• _EXERCISE INPUTS_
-- -- --

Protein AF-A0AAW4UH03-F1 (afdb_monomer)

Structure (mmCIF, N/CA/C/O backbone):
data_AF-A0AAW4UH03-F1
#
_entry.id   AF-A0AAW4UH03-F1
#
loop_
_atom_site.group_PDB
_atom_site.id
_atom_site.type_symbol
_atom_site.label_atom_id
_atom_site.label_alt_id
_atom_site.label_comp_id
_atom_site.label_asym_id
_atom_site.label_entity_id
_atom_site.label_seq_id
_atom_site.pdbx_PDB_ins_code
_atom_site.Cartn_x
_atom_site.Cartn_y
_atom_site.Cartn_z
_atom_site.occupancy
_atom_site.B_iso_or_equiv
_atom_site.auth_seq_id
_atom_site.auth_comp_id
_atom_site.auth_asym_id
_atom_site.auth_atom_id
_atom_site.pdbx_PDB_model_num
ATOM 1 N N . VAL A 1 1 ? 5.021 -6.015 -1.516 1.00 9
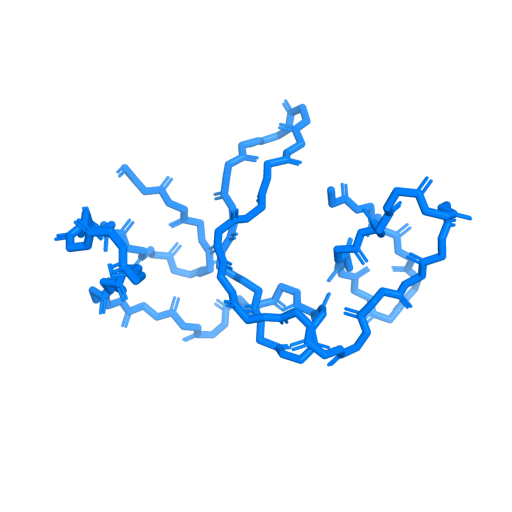4.44 1 VAL A N 1
ATOM 2 C CA
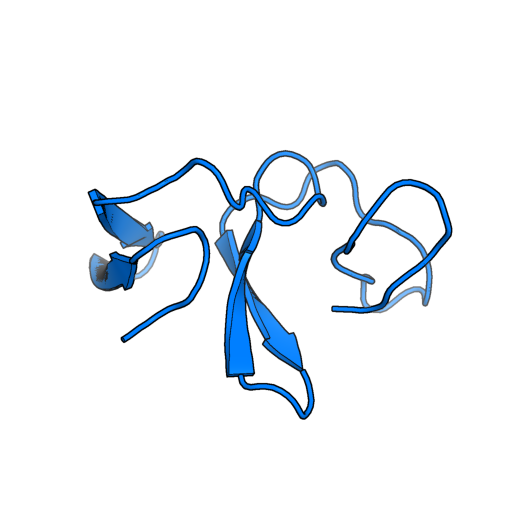 . VAL A 1 1 ? 5.309 -4.991 -2.557 1.00 94.44 1 VAL A CA 1
ATOM 3 C C . VAL A 1 1 ? 6.445 -5.460 -3.464 1.00 94.44 1 VAL A C 1
ATOM 5 O O . VAL A 1 1 ? 7.481 -5.856 -2.939 1.00 94.44 1 VAL A O 1
ATOM 8 N N . GLN A 1 2 ? 6.278 -5.423 -4.790 1.00 96.44 2 GLN A N 1
ATOM 9 C CA . GLN A 1 2 ? 7.273 -5.861 -5.787 1.00 96.44 2 GLN A CA 1
ATOM 10 C C . GLN A 1 2 ? 7.469 -4.828 -6.909 1.00 96.44 2 GLN A C 1
ATOM 12 O O . GLN A 1 2 ? 6.580 -4.019 -7.161 1.00 96.44 2 GLN A O 1
ATOM 17 N N . ARG A 1 3 ? 8.637 -4.841 -7.569 1.00 96.50 3 ARG A N 1
ATOM 18 C CA . ARG A 1 3 ? 9.018 -3.871 -8.611 1.00 96.50 3 ARG A CA 1
ATOM 19 C C . ARG A 1 3 ? 8.849 -4.445 -10.017 1.00 96.50 3 ARG A C 1
ATOM 21 O O . ARG A 1 3 ? 9.278 -5.564 -10.278 1.00 96.50 3 ARG A O 1
ATOM 28 N N . ASN A 1 4 ? 8.350 -3.633 -10.941 1.00 93.81 4 ASN A N 1
ATOM 29 C CA . ASN A 1 4 ? 8.485 -3.823 -12.387 1.00 93.81 4 ASN A CA 1
ATOM 30 C C . ASN A 1 4 ? 8.946 -2.508 -13.053 1.00 93.81 4 ASN A C 1
ATOM 32 O O . ASN A 1 4 ? 9.308 -1.552 -12.366 1.00 93.81 4 ASN A O 1
ATOM 36 N N . SER A 1 5 ? 8.956 -2.446 -14.386 1.00 96.69 5 SER A N 1
ATOM 37 C CA . SER A 1 5 ? 9.344 -1.240 -15.137 1.00 96.69 5 SER A CA 1
ATOM 38 C C . SER A 1 5 ? 8.437 -0.027 -14.891 1.00 96.69 5 SER A C 1
ATOM 40 O O . SER A 1 5 ? 8.869 1.101 -15.096 1.00 96.69 5 SER A O 1
ATOM 42 N N . ASN A 1 6 ? 7.207 -0.240 -14.418 1.00 93.94 6 ASN A N 1
ATOM 43 C CA . ASN A 1 6 ? 6.205 0.804 -14.190 1.00 93.94 6 ASN A CA 1
ATOM 44 C C . ASN A 1 6 ? 6.148 1.285 -12.726 1.00 93.94 6 ASN A C 1
ATOM 46 O O . ASN A 1 6 ? 5.316 2.129 -12.379 1.00 93.94 6 ASN A O 1
ATOM 50 N N . GLY A 1 7 ? 7.005 0.742 -11.856 1.00 96.00 7 GLY A N 1
ATOM 51 C CA . GLY A 1 7 ? 7.125 1.132 -10.454 1.00 
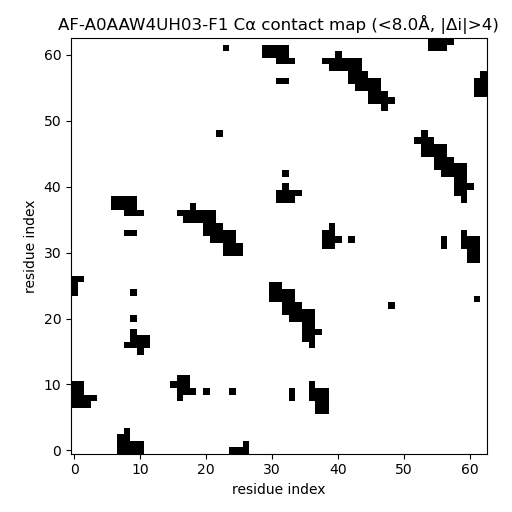96.00 7 GLY A CA 1
ATOM 52 C C . GLY A 1 7 ? 6.986 -0.039 -9.485 1.00 96.00 7 GLY A C 1
ATOM 53 O O . GLY A 1 7 ? 7.279 -1.189 -9.815 1.00 96.00 7 GLY A O 1
ATOM 54 N N . TRP A 1 8 ? 6.557 0.276 -8.265 1.00 98.00 8 TRP A N 1
ATOM 55 C CA . TRP A 1 8 ? 6.380 -0.687 -7.183 1.00 98.00 8 TRP A CA 1
ATOM 56 C C . TRP A 1 8 ? 4.899 -0.893 -6.895 1.00 98.00 8 TRP A C 1
ATOM 58 O O . TRP A 1 8 ? 4.149 0.076 -6.810 1.00 98.00 8 TRP A O 1
ATOM 68 N N . TRP A 1 9 ? 4.497 -2.149 -6.738 1.00 98.38 9 TRP A N 1
ATOM 69 C CA . TRP A 1 9 ? 3.098 -2.547 -6.653 1.00 98.38 9 TRP A CA 1
ATOM 70 C C . TRP A 1 9 ? 2.852 -3.484 -5.
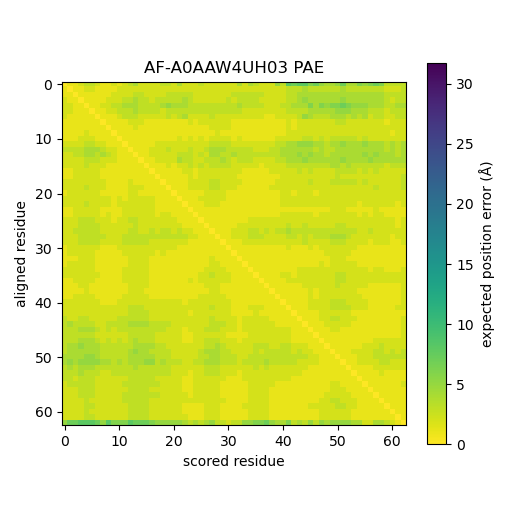474 1.00 98.38 9 TRP A C 1
ATOM 72 O O . TRP A 1 9 ? 3.686 -4.335 -5.140 1.00 98.38 9 TRP A O 1
ATOM 82 N N . TYR A 1 10 ? 1.703 -3.328 -4.830 
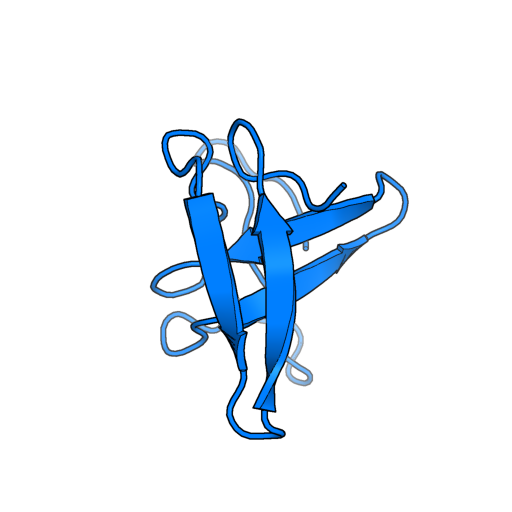1.00 98.44 10 TYR A N 1
ATOM 83 C CA . TYR A 1 10 ? 1.170 -4.297 -3.891 1.00 98.44 10 TYR A CA 1
ATOM 84 C C . TYR A 1 10 ? 0.722 -5.550 -4.649 1.00 98.44 10 TYR A C 1
ATOM 86 O O . TYR A 1 10 ? 0.058 -5.463 -5.681 1.00 98.44 10 TYR A O 1
ATOM 94 N N . ILE A 1 11 ? 1.131 -6.707 -4.130 1.00 97.88 11 ILE A N 1
ATOM 95 C CA . ILE A 1 11 ? 0.767 -8.015 -4.667 1.00 97.88 11 ILE A CA 1
ATOM 96 C C . ILE A 1 11 ? -0.171 -8.654 -3.650 1.00 97.88 11 ILE A C 1
ATOM 98 O O . ILE A 1 11 ? 0.216 -8.804 -2.487 1.00 97.88 11 ILE A O 1
ATOM 102 N N . GLY A 1 12 ? -1.390 -8.962 -4.087 1.00 95.75 12 GLY A N 1
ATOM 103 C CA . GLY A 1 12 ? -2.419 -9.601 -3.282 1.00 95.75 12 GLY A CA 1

-- -- --

Leave out the pictures; repeat the data exactly.

Protein AF-A0AAW4UH03-F1 (afdb_monomer)

Structure (mmCIF, N/CA/C/O backbone):
data_AF-A0AAW4UH03-F1
#
_entry.id   AF-A0AAW4UH03-F1
#
loop_
_atom_site.group_PDB
_atom_site.id
_atom_site.type_symbol
_atom_site.label_atom_id
_atom_site.label_alt_id
_atom_site.label_comp_id
_atom_site.label_asym_id
_atom_site.label_entity_id
_atom_site.label_seq_id
_atom_site.pdbx_PDB_ins_code
_atom_site.Cartn_x
_atom_site.Cartn_y
_atom_site.Cartn_z
_atom_site.occupancy
_atom_site.B_iso_or_equiv
_atom_site.auth_seq_id
_atom_site.auth_comp_id
_atom_site.auth_asym_id
_atom_site.auth_atom_id
_atom_site.pdbx_PDB_model_num
ATOM 1 N N . VAL A 1 1 ? 5.021 -6.015 -1.516 1.00 9
4.44 1 VAL A N 1
ATOM 2 C CA
 . VAL A 1 1 ? 5.309 -4.991 -2.557 1.00 94.44 1 VAL A CA 1
ATOM 3 C C . VAL A 1 1 ? 6.445 -5.460 -3.464 1.00 94.44 1 VAL A C 1
ATOM 5 O O . VAL A 1 1 ? 7.481 -5.856 -2.939 1.00 94.44 1 VAL A O 1
ATOM 8 N N . GLN A 1 2 ? 6.278 -5.423 -4.790 1.00 96.44 2 GLN A N 1
ATOM 9 C CA . GLN A 1 2 ? 7.273 -5.861 -5.787 1.00 96.44 2 GLN A CA 1
ATOM 10 C C . GLN A 1 2 ? 7.469 -4.828 -6.909 1.00 96.44 2 GLN A C 1
ATOM 12 O O . GLN A 1 2 ? 6.580 -4.019 -7.161 1.00 96.44 2 GLN A O 1
ATOM 17 N N . ARG A 1 3 ? 8.637 -4.841 -7.569 1.00 96.50 3 ARG A N 1
ATOM 18 C CA . ARG A 1 3 ? 9.018 -3.871 -8.611 1.00 96.50 3 ARG A CA 1
ATOM 19 C C . ARG A 1 3 ? 8.849 -4.445 -10.017 1.00 96.50 3 ARG A C 1
ATOM 21 O O . ARG A 1 3 ? 9.278 -5.564 -10.278 1.00 96.50 3 ARG A O 1
ATOM 28 N N . ASN A 1 4 ? 8.350 -3.633 -10.941 1.00 93.81 4 ASN A N 1
ATOM 29 C CA . ASN A 1 4 ? 8.485 -3.823 -12.387 1.00 93.81 4 ASN A CA 1
ATOM 30 C C . ASN A 1 4 ? 8.946 -2.508 -13.053 1.00 93.81 4 ASN A C 1
ATOM 32 O O . ASN A 1 4 ? 9.308 -1.552 -12.366 1.00 93.81 4 ASN A O 1
ATOM 36 N N . SER A 1 5 ? 8.956 -2.446 -14.386 1.00 96.69 5 SER A N 1
ATOM 37 C CA . SER A 1 5 ? 9.344 -1.240 -15.137 1.00 96.69 5 SER A CA 1
ATOM 38 C C . SER A 1 5 ? 8.437 -0.027 -14.891 1.00 96.69 5 SER A C 1
ATOM 40 O O . SER A 1 5 ? 8.869 1.101 -15.096 1.00 96.69 5 SER A O 1
ATOM 42 N N . ASN A 1 6 ? 7.207 -0.240 -14.418 1.00 93.94 6 ASN A N 1
ATOM 43 C CA . ASN A 1 6 ? 6.205 0.804 -14.190 1.00 93.94 6 ASN A CA 1
ATOM 44 C C . ASN A 1 6 ? 6.148 1.285 -12.726 1.00 93.94 6 ASN A C 1
ATOM 46 O O . ASN A 1 6 ? 5.316 2.129 -12.379 1.00 93.94 6 ASN A O 1
ATOM 50 N N . GLY A 1 7 ? 7.005 0.742 -11.856 1.00 96.00 7 GLY A N 1
ATOM 51 C CA . GLY A 1 7 ? 7.125 1.132 -10.454 1.00 
96.00 7 GLY A CA 1
ATOM 52 C C . GLY A 1 7 ? 6.986 -0.039 -9.485 1.00 96.00 7 GLY A C 1
ATOM 53 O O . GLY A 1 7 ? 7.279 -1.189 -9.815 1.00 96.00 7 GLY A O 1
ATOM 54 N N . TRP A 1 8 ? 6.557 0.276 -8.265 1.00 98.00 8 TRP A N 1
ATOM 55 C CA . TRP A 1 8 ? 6.380 -0.687 -7.183 1.00 98.00 8 TRP A CA 1
ATOM 56 C C . TRP A 1 8 ? 4.899 -0.893 -6.895 1.00 98.00 8 TRP A C 1
ATOM 58 O O . TRP A 1 8 ? 4.149 0.076 -6.810 1.00 98.00 8 TRP A O 1
ATOM 68 N N . TRP A 1 9 ? 4.497 -2.149 -6.738 1.00 98.38 9 TRP A N 1
ATOM 69 C CA . TRP A 1 9 ? 3.098 -2.547 -6.653 1.00 98.38 9 TRP A CA 1
ATOM 70 C C . TRP A 1 9 ? 2.852 -3.484 -5.
474 1.00 98.38 9 TRP A C 1
ATOM 72 O O . TRP A 1 9 ? 3.686 -4.335 -5.140 1.00 98.38 9 TRP A O 1
ATOM 82 N N . TYR A 1 10 ? 1.703 -3.328 -4.830 
1.00 98.44 10 TYR A N 1
ATOM 83 C CA . TYR A 1 10 ? 1.170 -4.297 -3.891 1.00 98.44 10 TYR A CA 1
ATOM 84 C C . TYR A 1 10 ? 0.722 -5.550 -4.649 1.00 98.44 10 TYR A C 1
ATOM 86 O O . TYR A 1 10 ? 0.058 -5.463 -5.681 1.00 98.44 10 TYR A O 1
ATOM 94 N N . ILE A 1 11 ? 1.131 -6.707 -4.130 1.00 97.88 11 ILE A N 1
ATOM 95 C CA . ILE A 1 11 ? 0.767 -8.015 -4.667 1.00 97.88 11 ILE A CA 1
ATOM 96 C C . ILE A 1 11 ? -0.171 -8.654 -3.650 1.00 97.88 11 ILE A C 1
ATOM 98 O O . ILE A 1 11 ? 0.216 -8.804 -2.487 1.00 97.88 11 ILE A O 1
ATOM 102 N N . GLY A 1 12 ? -1.390 -8.962 -4.087 1.00 95.75 12 GLY A N 1
ATOM 103 C CA . GLY A 1 12 ? -2.419 -9.601 -3.282 1.00 95.75 12 GLY A CA 1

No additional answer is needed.